GitHub Pages with MathJax

So I thought I’d write a line about how it is to have a first experience in using GitHub Pages and enabling MathJax. I had not used Jekyll at all before, so this took me a little bit of reading. So here it is.

Background

GitHub Pages uses Jekyll to create static web pages. Jekyll parses markdown files, and those files may contain maths. By default, Jekyll uses the markdown parser kramdown, and it identifies call math and make sure that it is tagged for MathJax to process. However, the actual rendering of the MathJax engine is not active by default. The easiest way to activate MathJax is by writing a <script> tag that tells the web browser to feth MathJax and process the whole page. This is well described on their getting started page. That script tag should be in the <head> section of the page, which in Jekyll is specified in the layout definitions, which in turn is part of the theme. So we must configure the theme to make it ave the correct MathJax include-links.

How to

  1. Create a github pages repository. Follow instructions here. Initialize it as empty.
  2. Select a theme. I chose minimal, also called jekyll-theme-minimal. Documentation can be found here. Think of it like this: when GitHub Pages processes your repo (using Jekyll) to create the static pages, it will look into directories such as _layouts and _includes to compile the page. If the file is not available in your repo Jekyll will fall back to the files in the Theme (i.e. that linked repo with the documentation). Thus, all config is made by overriding files from the base repo.
  3. Copy the _layout/default.html file from the source repo and into your own repo. Inside the <head> tag, write the code {% include mathjax.html %}. This will utilize the jekyll include mechanism to insert the content of that mathjax.html file in the page head of all your pages.
  4. Create the file _includes/mathjax.html with the <script src=...> as described in the MathJax documentation. Now all your pages are MathJax powered!
  5. Create index.md and write some math. Commit it. Then read your page at username.github.io or whatever page name you have.
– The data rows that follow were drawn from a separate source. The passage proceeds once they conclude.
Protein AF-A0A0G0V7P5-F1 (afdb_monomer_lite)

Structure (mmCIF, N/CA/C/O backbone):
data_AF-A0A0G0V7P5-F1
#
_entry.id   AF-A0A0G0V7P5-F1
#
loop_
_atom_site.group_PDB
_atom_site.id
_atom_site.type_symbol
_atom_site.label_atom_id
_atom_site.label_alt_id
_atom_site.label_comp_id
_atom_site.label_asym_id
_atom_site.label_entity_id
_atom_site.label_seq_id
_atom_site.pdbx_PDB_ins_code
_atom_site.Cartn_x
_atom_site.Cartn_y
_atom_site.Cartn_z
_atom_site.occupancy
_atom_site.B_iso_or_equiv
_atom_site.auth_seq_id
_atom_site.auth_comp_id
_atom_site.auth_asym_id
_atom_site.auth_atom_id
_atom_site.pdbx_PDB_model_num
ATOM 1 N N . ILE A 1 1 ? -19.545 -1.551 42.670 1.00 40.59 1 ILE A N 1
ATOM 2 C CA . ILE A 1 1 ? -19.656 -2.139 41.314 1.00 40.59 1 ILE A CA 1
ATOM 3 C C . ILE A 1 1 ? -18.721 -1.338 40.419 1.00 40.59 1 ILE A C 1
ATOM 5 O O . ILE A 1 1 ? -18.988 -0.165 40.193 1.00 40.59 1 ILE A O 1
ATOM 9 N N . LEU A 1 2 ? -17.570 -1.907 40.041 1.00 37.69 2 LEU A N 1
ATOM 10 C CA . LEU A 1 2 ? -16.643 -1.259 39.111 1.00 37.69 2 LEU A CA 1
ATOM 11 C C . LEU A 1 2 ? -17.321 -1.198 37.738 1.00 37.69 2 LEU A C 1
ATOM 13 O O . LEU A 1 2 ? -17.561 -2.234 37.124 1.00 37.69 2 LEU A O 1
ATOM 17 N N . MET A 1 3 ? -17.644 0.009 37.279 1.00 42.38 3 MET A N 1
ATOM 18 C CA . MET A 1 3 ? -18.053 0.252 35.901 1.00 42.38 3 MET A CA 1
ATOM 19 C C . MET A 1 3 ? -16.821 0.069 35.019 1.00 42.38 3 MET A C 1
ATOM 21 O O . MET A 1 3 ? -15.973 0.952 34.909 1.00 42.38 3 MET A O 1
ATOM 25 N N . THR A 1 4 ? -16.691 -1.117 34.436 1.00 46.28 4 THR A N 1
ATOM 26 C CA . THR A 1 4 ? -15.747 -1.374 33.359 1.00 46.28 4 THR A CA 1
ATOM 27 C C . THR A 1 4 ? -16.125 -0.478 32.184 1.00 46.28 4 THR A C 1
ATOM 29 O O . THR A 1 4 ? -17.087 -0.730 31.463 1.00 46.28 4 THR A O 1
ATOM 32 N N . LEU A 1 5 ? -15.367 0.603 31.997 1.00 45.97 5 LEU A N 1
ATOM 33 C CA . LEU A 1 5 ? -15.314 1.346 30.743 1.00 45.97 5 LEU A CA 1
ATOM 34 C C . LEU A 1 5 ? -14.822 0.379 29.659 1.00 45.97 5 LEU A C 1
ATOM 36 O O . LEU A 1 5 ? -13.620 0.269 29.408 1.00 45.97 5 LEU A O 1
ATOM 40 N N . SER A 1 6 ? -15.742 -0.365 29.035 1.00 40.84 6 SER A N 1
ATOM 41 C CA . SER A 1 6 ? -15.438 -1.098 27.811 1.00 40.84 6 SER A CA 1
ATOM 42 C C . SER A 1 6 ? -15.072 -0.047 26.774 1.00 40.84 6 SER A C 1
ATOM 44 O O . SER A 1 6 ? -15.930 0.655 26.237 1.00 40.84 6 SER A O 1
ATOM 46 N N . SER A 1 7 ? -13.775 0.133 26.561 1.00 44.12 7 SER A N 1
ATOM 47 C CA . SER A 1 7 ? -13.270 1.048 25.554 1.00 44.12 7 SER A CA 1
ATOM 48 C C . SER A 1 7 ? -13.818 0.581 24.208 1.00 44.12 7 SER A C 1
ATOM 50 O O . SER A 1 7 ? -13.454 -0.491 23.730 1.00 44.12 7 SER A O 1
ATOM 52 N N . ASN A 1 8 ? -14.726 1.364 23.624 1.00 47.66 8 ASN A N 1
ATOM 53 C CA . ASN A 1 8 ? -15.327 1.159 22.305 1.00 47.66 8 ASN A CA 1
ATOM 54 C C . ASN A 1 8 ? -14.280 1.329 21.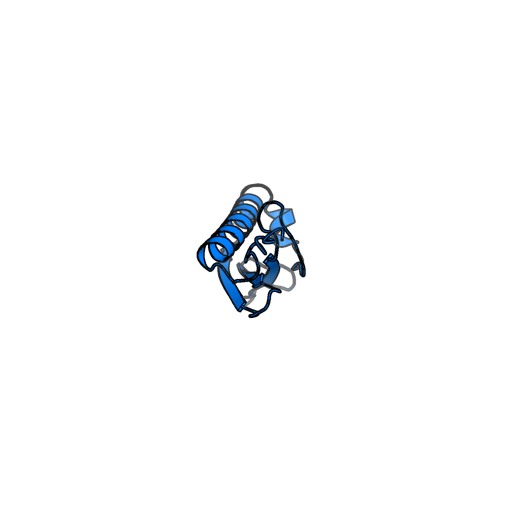181 1.00 47.66 8 ASN A C 1
ATOM 56 O O . ASN A 1 8 ? -14.466 2.112 20.260 1.00 47.66 8 ASN A O 1
ATOM 60 N N . LYS A 1 9 ? -13.161 0.599 21.225 1.00 52.66 9 LYS A N 1
ATOM 61 C CA . LYS A 1 9 ? -12.135 0.572 20.167 1.00 52.66 9 LYS A CA 1
ATOM 62 C C . LYS A 1 9 ? -12.489 -0.414 19.036 1.00 52.66 9 LYS A C 1
ATOM 64 O O . LYS A 1 9 ? -11.606 -1.008 18.438 1.00 52.66 9 LYS A O 1
ATOM 69 N N . ASN A 1 10 ? -13.781 -0.612 18.757 1.00 65.69 10 ASN A N 1
ATOM 70 C CA . ASN A 1 10 ? -14.282 -1.631 17.820 1.00 65.69 10 ASN A CA 1
ATOM 71 C C . ASN A 1 10 ? -15.004 -1.051 16.593 1.00 65.69 10 ASN A C 1
ATOM 73 O O . ASN A 1 10 ? -15.616 -1.811 15.840 1.00 65.69 10 ASN A O 1
ATOM 77 N N . SER A 1 11 ? -14.979 0.268 16.402 1.00 76.75 11 SER A N 1
ATOM 78 C CA . SER A 1 11 ? -15.599 0.928 15.253 1.00 76.75 11 SER A CA 1
ATOM 79 C C . SER A 1 11 ? -14.549 1.374 14.246 1.00 76.75 11 SER A C 1
ATOM 81 O O . SER A 1 11 ? -13.506 1.905 14.626 1.00 76.75 11 SER A O 1
ATOM 83 N N . PHE A 1 12 ? -14.869 1.199 12.967 1.00 86.38 12 PHE A N 1
ATOM 84 C CA . PHE A 1 12 ? -14.066 1.700 11.864 1.00 86.38 12 PHE A CA 1
ATOM 85 C C . PHE A 1 12 ? -13.946 3.231 11.921 1.00 86.38 12 PHE A C 1
ATOM 87 O O . PHE A 1 12 ? -14.946 3.944 11.995 1.00 86.38 12 PHE A O 1
ATOM 94 N N . ASP A 1 13 ? -12.715 3.723 11.857 1.00 89.44 13 ASP A N 1
ATOM 95 C CA . ASP A 1 13 ? -12.349 5.126 11.709 1.00 89.44 13 ASP A CA 1
ATOM 96 C C . ASP A 1 13 ? -11.728 5.311 10.324 1.00 89.44 13 ASP A C 1
ATOM 98 O O . ASP A 1 13 ? -10.581 4.944 10.054 1.00 89.44 13 ASP A O 1
ATOM 102 N N . ARG A 1 14 ? -12.511 5.925 9.436 1.00 89.94 14 ARG A N 1
ATOM 103 C CA . ARG A 1 14 ? -12.111 6.170 8.053 1.00 89.94 14 ARG A CA 1
ATOM 104 C C . ARG A 1 14 ? -10.863 7.043 7.946 1.00 89.94 14 ARG A C 1
ATOM 106 O O . ARG A 1 14 ? -10.080 6.838 7.021 1.00 89.94 14 ARG A O 1
ATOM 113 N N . ARG A 1 15 ? -10.669 8.011 8.850 1.00 91.44 15 ARG A N 1
ATOM 114 C CA . ARG A 1 15 ? -9.489 8.891 8.822 1.00 91.44 15 ARG A CA 1
ATOM 115 C C . ARG A 1 15 ? -8.239 8.086 9.127 1.00 91.44 15 ARG A C 1
ATOM 117 O O . ARG A 1 15 ? -7.295 8.140 8.352 1.00 91.44 15 ARG A O 1
ATOM 124 N N . LYS A 1 16 ? -8.292 7.270 10.179 1.00 91.44 16 LYS A N 1
ATOM 125 C CA . LYS A 1 16 ? -7.182 6.400 10.575 1.00 91.44 16 LYS A CA 1
ATOM 126 C C . LYS A 1 16 ? -6.845 5.355 9.506 1.00 91.44 16 LYS A C 1
ATOM 128 O O . LYS A 1 16 ? -5.675 5.129 9.219 1.00 91.44 16 LYS A O 1
ATOM 133 N N . ALA A 1 17 ? -7.857 4.756 8.877 1.00 92.38 17 ALA A N 1
ATOM 134 C CA . ALA A 1 17 ? -7.647 3.846 7.750 1.00 92.38 17 ALA A CA 1
ATOM 135 C C . ALA A 1 17 ? -6.959 4.553 6.569 1.00 92.38 17 ALA A C 1
ATOM 137 O O . ALA A 1 17 ? -6.034 4.011 5.970 1.00 92.38 17 ALA A O 1
ATOM 138 N N . THR A 1 18 ? -7.400 5.778 6.256 1.00 94.38 18 THR A N 1
ATOM 139 C CA . THR A 1 18 ? -6.850 6.583 5.152 1.00 94.38 18 THR A CA 1
ATOM 140 C C . THR A 1 18 ? -5.408 6.983 5.431 1.00 94.38 18 THR A C 1
ATOM 142 O O . THR A 1 18 ? -4.576 6.897 4.535 1.00 94.38 18 THR A O 1
ATOM 145 N N . GLU A 1 19 ? -5.104 7.368 6.670 1.00 95.69 19 GLU A N 1
ATOM 146 C CA . GLU A 1 19 ? -3.748 7.678 7.120 1.00 95.69 19 GLU A CA 1
ATOM 147 C C . GLU A 1 19 ? -2.822 6.465 6.970 1.00 95.69 19 GLU A C 1
ATOM 149 O O . GLU A 1 19 ? -1.765 6.587 6.361 1.00 95.69 19 GLU A O 1
ATOM 154 N N . LEU A 1 20 ? -3.251 5.273 7.410 1.00 95.19 20 LEU A N 1
ATOM 155 C CA . LEU A 1 20 ? -2.475 4.043 7.212 1.00 95.19 20 LEU A CA 1
ATOM 156 C C . LEU A 1 20 ? -2.197 3.780 5.729 1.00 95.19 20 LEU A C 1
ATOM 158 O O . LEU A 1 20 ? -1.059 3.511 5.351 1.00 95.19 20 LEU A O 1
ATOM 162 N N . GLY A 1 21 ? -3.234 3.864 4.894 1.00 95.06 21 GLY A N 1
ATOM 163 C CA . GLY A 1 21 ? -3.101 3.655 3.455 1.00 95.06 21 GLY A CA 1
ATOM 164 C C . GLY A 1 21 ? -2.148 4.660 2.808 1.00 95.06 21 GLY A C 1
ATOM 165 O O . GLY A 1 21 ? -1.342 4.279 1.962 1.00 95.06 21 GLY A O 1
ATOM 166 N N . ALA A 1 22 ? -2.201 5.926 3.235 1.00 95.06 22 ALA A N 1
ATOM 167 C CA . ALA A 1 22 ? -1.307 6.978 2.762 1.00 95.06 22 ALA A CA 1
ATOM 168 C C . ALA A 1 22 ? 0.147 6.716 3.172 1.00 95.06 22 ALA A C 1
ATOM 170 O O . ALA A 1 22 ? 1.019 6.764 2.314 1.00 95.06 22 ALA A O 1
ATOM 171 N N . VAL A 1 23 ? 0.401 6.354 4.434 1.00 95.56 23 VAL A N 1
ATOM 172 C CA . VAL A 1 23 ? 1.752 6.033 4.925 1.00 95.56 23 VAL A CA 1
ATOM 173 C C . VAL A 1 23 ? 2.362 4.869 4.143 1.00 95.56 23 VAL A C 1
ATOM 175 O O . VAL A 1 23 ? 3.498 4.962 3.685 1.00 95.56 23 VAL A O 1
ATOM 178 N N . VAL A 1 24 ? 1.607 3.785 3.938 1.00 95.12 24 VAL A N 1
ATOM 179 C CA . VAL A 1 24 ? 2.079 2.635 3.146 1.00 95.12 24 VAL A CA 1
ATOM 180 C C . VAL A 1 24 ? 2.350 3.048 1.695 1.00 95.12 24 VAL A C 1
ATOM 182 O O . VAL A 1 24 ? 3.362 2.660 1.116 1.00 95.12 24 VAL A O 1
ATOM 185 N N . MET A 1 25 ? 1.481 3.868 1.098 1.00 94.69 25 MET A N 1
ATOM 186 C CA . MET A 1 25 ? 1.687 4.366 -0.263 1.00 94.69 25 MET A CA 1
ATOM 187 C C . MET A 1 25 ? 2.926 5.269 -0.368 1.00 94.69 25 MET A C 1
ATOM 189 O O . MET A 1 25 ? 3.664 5.180 -1.345 1.00 94.69 25 MET A O 1
ATOM 193 N N . GLU A 1 26 ? 3.186 6.122 0.622 1.00 94.62 26 GLU A N 1
ATOM 194 C CA . GLU A 1 26 ? 4.383 6.968 0.683 1.00 94.62 26 GLU A CA 1
ATOM 195 C C . GLU A 1 26 ? 5.670 6.149 0.802 1.00 94.62 26 GLU A C 1
ATOM 197 O O . GLU A 1 26 ? 6.657 6.467 0.139 1.00 94.62 26 GLU A O 1
ATOM 202 N N . GLU A 1 27 ? 5.657 5.060 1.571 1.00 93.19 27 GLU A N 1
ATOM 203 C CA . GLU A 1 27 ? 6.782 4.123 1.646 1.00 93.19 27 GLU A CA 1
ATOM 204 C C . GLU A 1 27 ? 7.060 3.472 0.292 1.00 93.19 27 GLU A C 1
ATOM 206 O O . GLU A 1 27 ? 8.208 3.436 -0.147 1.00 93.19 27 GLU A O 1
ATOM 211 N N . LEU A 1 28 ? 6.011 3.040 -0.411 1.00 91.81 28 LEU A N 1
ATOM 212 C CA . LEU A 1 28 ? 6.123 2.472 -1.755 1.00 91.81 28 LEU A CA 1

Now it is done! So here is an equation: \(0=e^{-i\pi}+1\).

Remarks

By default MathJax uses $$block math mode$$ and \(inline math\), which is not the usual syntax in LaTeX. Full details in the MathJax documentation You could incorporate some MathJax configuration in the file _includes/mathjax.html to choose other delimiters. To complicate matters more, kramdown interprets backslash as a line break, so to write \(inline math\) you actually have to write \\(inline math\\). So you can see why people may choose to do some config here.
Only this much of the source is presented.